What you have to do:
Print the line that contains "ATOM 149 C C" and every line after it through the last line of the records below, exactly as written and nothing else.

Records for processing:
========================
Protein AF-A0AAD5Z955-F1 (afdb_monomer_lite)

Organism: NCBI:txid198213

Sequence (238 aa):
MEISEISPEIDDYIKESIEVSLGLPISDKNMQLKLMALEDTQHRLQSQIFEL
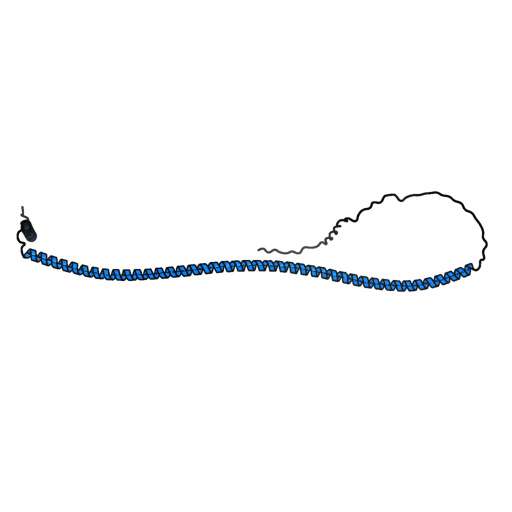EDRLVLAKAEANLNAQGLMRSIKDKEKILSEYAELQEQHSKLEEGFKRTVEACDELERENEELYAKLIDSSKARVDLTSQVESLNVEKEQLLVNLNKAEEEVVLLSKENKMLEREKKVLAEQFKRRQVGHDPKLPSSSSAKIKGKSGIKKSTVSGRLIDSDKEDARDPLTPINFNSPELDAFHPSV

Foldseek 3Di:
DDPPPDPVVRVVVVVQVVCVVVVHDHDPVVVVVVVVVVVVVVVVVVVVVVVVVVVVVVVVVVVVVVVVVVVVVVVVVVVVVVVVVVVVVVVVVVVVVVVVVVVVVVVVVVVVVVVVVVVVVVVVVVVVVVVVVVVVVVVVVVVVVVVVVVVVVVVVVVVVVVVVVVVVVVVVVVVVVVVVPDDDDDDDDDDDDDDDDDDDDDDDDDDDDDDPDDDDDDDDDDDDDDDDDDDDDDDDDD

Secondary structure (DSSP, 8-state):
-------HHHHHHHHHHHHHHTTPPPPHHHHHHHHHHHHHHHHHHHHHHHHHHHHHHHHHHHHHHHHHHHHHHHHHHHHHHHHHHHHHHHHHHHHHHHHHHHHHHHHHHHHHHHHHHHHHHHHHHHHHHHHHHHHHHHHHHHHHHHHHHHHHHHHHHHHHHHHHHHHHHHHHHHHHHHHTT------------------------------S------PPPPPPP-------------

Structure (mmCIF, N/CA/C/O backbone):
data_AF-A0AAD5Z955-F1
#
_entry.id   AF-A0AAD5Z955-F1
#
loop_
_atom_site.group_PDB
_atom_site.id
_atom_site.type_symbol
_atom_site.label_atom_id
_atom_site.label_alt_id
_atom_site.label_comp_id
_atom_site.label_asym_id
_atom_site.label_entity_id
_atom_site.label_seq_id
_atom_site.pdbx_PDB_ins_code
_atom_site.Cartn_x
_atom_site.Cartn_y
_atom_site.Cartn_z
_atom_site.occupancy
_atom_site.B_iso_or_equiv
_atom_site.auth_seq_id
_atom_site.auth_comp_id
_atom_site.auth_asym_id
_atom_site.auth_atom_id
_atom_site.pdbx_PDB_model_num
ATOM 1 N N . MET A 1 1 ? 66.367 39.192 -84.436 1.00 44.69 1 MET A N 1
ATOM 2 C CA . MET A 1 1 ? 65.119 38.494 -84.075 1.00 44.69 1 MET A CA 1
ATOM 3 C C . MET A 1 1 ? 65.419 37.022 -84.199 1.00 44.69 1 MET A C 1
ATOM 5 O O . MET A 1 1 ? 65.560 36.541 -85.314 1.00 44.69 1 MET A O 1
ATOM 9 N N . GLU A 1 2 ? 65.673 36.374 -83.067 1.00 46.94 2 GLU A N 1
ATOM 10 C CA . GLU A 1 2 ? 65.883 34.929 -83.001 1.00 46.94 2 GLU A CA 1
ATOM 11 C C . GLU A 1 2 ? 64.561 34.247 -83.354 1.00 46.94 2 GLU A C 1
ATOM 13 O O . GLU A 1 2 ? 63.523 34.556 -82.768 1.00 46.94 2 GLU A O 1
ATOM 18 N N . ILE A 1 3 ? 64.585 33.384 -84.369 1.00 55.34 3 ILE A N 1
ATOM 19 C CA . ILE A 1 3 ? 63.468 32.493 -84.669 1.00 55.34 3 ILE A CA 1
ATOM 20 C C . ILE A 1 3 ? 63.474 31.493 -83.520 1.00 55.34 3 ILE A C 1
ATOM 22 O O . ILE A 1 3 ? 64.411 30.707 -83.414 1.00 55.34 3 ILE A O 1
ATOM 26 N N . SER A 1 4 ? 62.500 31.594 -82.614 1.00 59.53 4 SER A N 1
ATOM 27 C CA . SER A 1 4 ? 62.346 30.641 -81.518 1.00 59.53 4 SER A CA 1
ATOM 28 C C . SER A 1 4 ? 62.305 29.237 -82.108 1.00 59.53 4 SER A C 1
ATOM 30 O O . SER A 1 4 ? 61.354 28.906 -82.815 1.00 59.53 4 SER A O 1
ATOM 32 N N . GLU A 1 5 ? 63.351 28.444 -81.864 1.00 67.62 5 GLU A N 1
ATOM 33 C CA . GLU A 1 5 ? 63.365 27.023 -82.192 1.00 67.62 5 GLU A CA 1
ATOM 34 C C . GLU A 1 5 ? 62.192 26.384 -81.452 1.00 67.62 5 GLU A C 1
ATOM 36 O O . GLU A 1 5 ? 62.189 26.242 -80.227 1.00 67.62 5 GLU A O 1
ATOM 41 N N . ILE A 1 6 ? 61.136 26.096 -82.208 1.00 69.44 6 ILE A N 1
ATOM 42 C CA . ILE A 1 6 ? 59.991 25.349 -81.718 1.00 69.44 6 ILE A CA 1
ATOM 43 C C . ILE A 1 6 ? 60.530 23.965 -81.370 1.00 69.44 6 ILE A C 1
ATOM 45 O O . ILE A 1 6 ? 61.197 23.334 -82.190 1.00 69.44 6 ILE A O 1
ATOM 49 N N . SER A 1 7 ? 60.296 23.527 -80.131 1.00 80.50 7 SER A N 1
ATOM 50 C CA . SER A 1 7 ? 60.744 22.213 -79.667 1.00 80.50 7 SER A CA 1
ATOM 51 C C . SER A 1 7 ? 60.301 21.141 -80.672 1.00 80.50 7 SER A C 1
ATOM 53 O O . SER A 1 7 ? 59.145 21.188 -81.100 1.00 80.50 7 SER A O 1
ATOM 55 N N . PRO A 1 8 ? 61.156 20.172 -81.040 1.00 73.94 8 PRO A N 1
ATOM 56 C CA . PRO A 1 8 ? 60.820 19.140 -82.026 1.00 73.94 8 PRO A CA 1
ATOM 57 C C . PRO A 1 8 ? 59.538 18.372 -81.673 1.00 73.94 8 PRO A C 1
ATOM 59 O O . PRO A 1 8 ? 58.792 17.966 -82.551 1.00 73.94 8 PRO A O 1
ATOM 62 N N . GLU A 1 9 ? 59.226 18.258 -80.385 1.00 74.19 9 GLU A N 1
ATOM 63 C CA . GLU A 1 9 ? 57.997 17.640 -79.879 1.00 74.19 9 GLU A CA 1
ATOM 64 C C . GLU A 1 9 ? 56.737 18.477 -80.182 1.00 74.19 9 GLU A C 1
ATOM 66 O O . GLU A 1 9 ? 55.657 17.941 -80.425 1.00 74.19 9 GLU A O 1
ATOM 71 N N . ILE A 1 10 ? 56.884 19.805 -80.212 1.00 78.81 10 ILE A N 1
ATOM 72 C CA . ILE A 1 10 ? 55.825 20.753 -80.581 1.00 78.81 10 ILE A CA 1
ATOM 73 C C . ILE A 1 10 ? 55.670 20.804 -82.106 1.00 78.81 10 ILE A C 1
ATOM 75 O O . ILE A 1 10 ? 54.544 20.875 -82.592 1.00 78.81 10 ILE A O 1
ATOM 79 N N . ASP A 1 11 ? 56.771 20.742 -82.858 1.00 81.69 11 ASP A N 1
ATOM 80 C CA . ASP A 1 11 ? 56.744 20.712 -84.327 1.00 81.69 11 ASP A CA 1
ATOM 81 C C . ASP A 1 11 ? 56.086 19.423 -84.855 1.00 81.69 11 ASP A C 1
ATOM 83 O O . ASP A 1 11 ? 55.174 19.482 -85.686 1.00 81.69 11 ASP A O 1
ATOM 87 N N . ASP A 1 12 ? 56.437 18.268 -84.276 1.00 77.38 12 ASP A N 1
ATOM 88 C CA . ASP A 1 12 ? 55.794 16.979 -84.559 1.00 77.38 12 ASP A CA 1
ATOM 89 C C . ASP A 1 12 ? 54.290 17.016 -84.226 1.00 77.38 12 ASP A C 1
ATOM 91 O O . ASP A 1 12 ? 53.462 16.574 -85.026 1.00 77.38 12 ASP A O 1
ATOM 95 N N . TYR A 1 13 ? 53.908 17.618 -83.093 1.00 79.12 13 TYR A N 1
ATOM 96 C CA . TYR A 1 13 ? 52.500 17.777 -82.714 1.00 79.12 13 TYR A CA 1
ATOM 97 C C . TYR A 1 13 ? 51.715 18.669 -83.693 1.00 79.12 13 TYR A C 1
ATOM 99 O O . TYR A 1 13 ? 50.579 18.348 -84.054 1.00 79.12 13 TYR A O 1
ATOM 107 N N . ILE A 1 14 ? 52.306 19.781 -84.150 1.00 80.50 14 ILE A N 1
ATOM 108 C CA . ILE A 1 14 ? 51.688 20.682 -85.138 1.00 80.50 14 ILE A CA 1
ATOM 109 C C . ILE A 1 14 ? 51.477 19.943 -86.462 1.00 80.50 14 ILE A C 1
ATOM 111 O O . ILE A 1 14 ? 50.395 20.026 -87.049 1.00 80.50 14 ILE A O 1
ATOM 115 N N . LYS A 1 15 ? 52.483 19.190 -86.912 1.00 77.50 15 LYS A N 1
ATOM 116 C CA . LYS A 1 15 ? 52.431 18.436 -88.164 1.00 77.50 15 LYS A CA 1
ATOM 117 C C . LYS A 1 15 ? 51.370 17.335 -88.129 1.00 77.50 15 LYS A C 1
ATOM 119 O O . LYS A 1 15 ? 50.531 17.273 -89.027 1.00 77.50 15 LYS A O 1
ATOM 124 N N . GLU A 1 16 ? 51.329 16.544 -87.060 1.00 73.44 16 GLU A N 1
ATOM 125 C CA . GLU A 1 16 ? 50.318 15.497 -86.890 1.00 73.44 16 GLU A CA 1
ATOM 126 C C . GLU A 1 16 ? 48.896 16.072 -86.755 1.00 73.44 16 GLU A C 1
ATOM 128 O O . GLU A 1 16 ? 47.944 15.510 -87.295 1.00 73.44 16 GLU A O 1
ATOM 133 N N . SER A 1 17 ? 48.731 17.221 -86.088 1.00 77.19 17 SER A N 1
ATOM 134 C CA . SER A 1 17 ? 47.434 17.907 -85.959 1.00 77.19 17 SER A CA 1
ATOM 135 C C . SER A 1 17 ? 46.886 18.391 -87.312 1.00 77.19 17 SER A C 1
ATOM 137 O O . SER A 1 17 ? 45.685 18.269 -87.591 1.00 77.19 17 SER A O 1
ATOM 139 N N . ILE A 1 18 ? 47.768 18.884 -88.192 1.00 77.50 18 ILE A N 1
ATOM 140 C CA . ILE A 1 18 ? 47.425 19.267 -89.569 1.00 77.50 18 ILE A CA 1
ATOM 141 C C . ILE A 1 18 ? 47.056 18.028 -90.396 1.00 77.50 18 ILE A C 1
ATOM 143 O O . ILE A 1 18 ? 46.031 18.036 -91.077 1.00 77.50 18 ILE A O 1
ATOM 147 N N . GLU A 1 19 ? 47.839 16.949 -90.307 1.00 75.25 19 GLU A N 1
ATOM 148 C CA . GLU A 1 19 ? 47.583 15.695 -91.031 1.00 75.25 19 GLU A CA 1
ATOM 149 C C . GLU A 1 19 ? 46.234 15.062 -90.635 1.00 75.25 19 GLU A C 1
ATOM 151 O O . GLU A 1 19 ? 45.456 14.665 -91.508 1.00 75.25 19 GLU A O 1
ATOM 156 N N . VAL A 1 20 ? 45.898 15.069 -89.339 1.00 72.12 20 VAL A N 1
ATOM 157 C CA . VAL A 1 20 ? 44.602 14.606 -88.809 1.00 72.12 20 VAL A CA 1
ATOM 158 C C . VAL A 1 20 ? 43.440 15.473 -89.305 1.00 72.12 20 VAL A C 1
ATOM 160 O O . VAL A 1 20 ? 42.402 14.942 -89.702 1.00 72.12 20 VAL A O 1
========================
Output:
ATOM 149 C C . GLU A 1 19 ? 46.234 15.062 -90.635 1.00 75.25 19 GLU A C 1
ATOM 151 O O . GLU A 1 19 ? 45.456 14.665 -91.508 1.00 75.25 19 GLU A O 1
ATOM 156 N N . VAL A 1 20 ? 45.898 15.069 -89.339 1.00 72.12 20 VAL A N 1
ATOM 157 C CA . VAL A 1 20 ? 44.602 14.606 -88.809 1.00 72.12 20 VAL A CA 1
ATOM 158 C C . VAL A 1 20 ? 43.440 15.473 -89.305 1.00 72.12 20 VAL A C 1
ATOM 160 O O . VAL A 1 20 ? 42.402 14.942 -89.702 1.00 72.12 20 VAL A O 1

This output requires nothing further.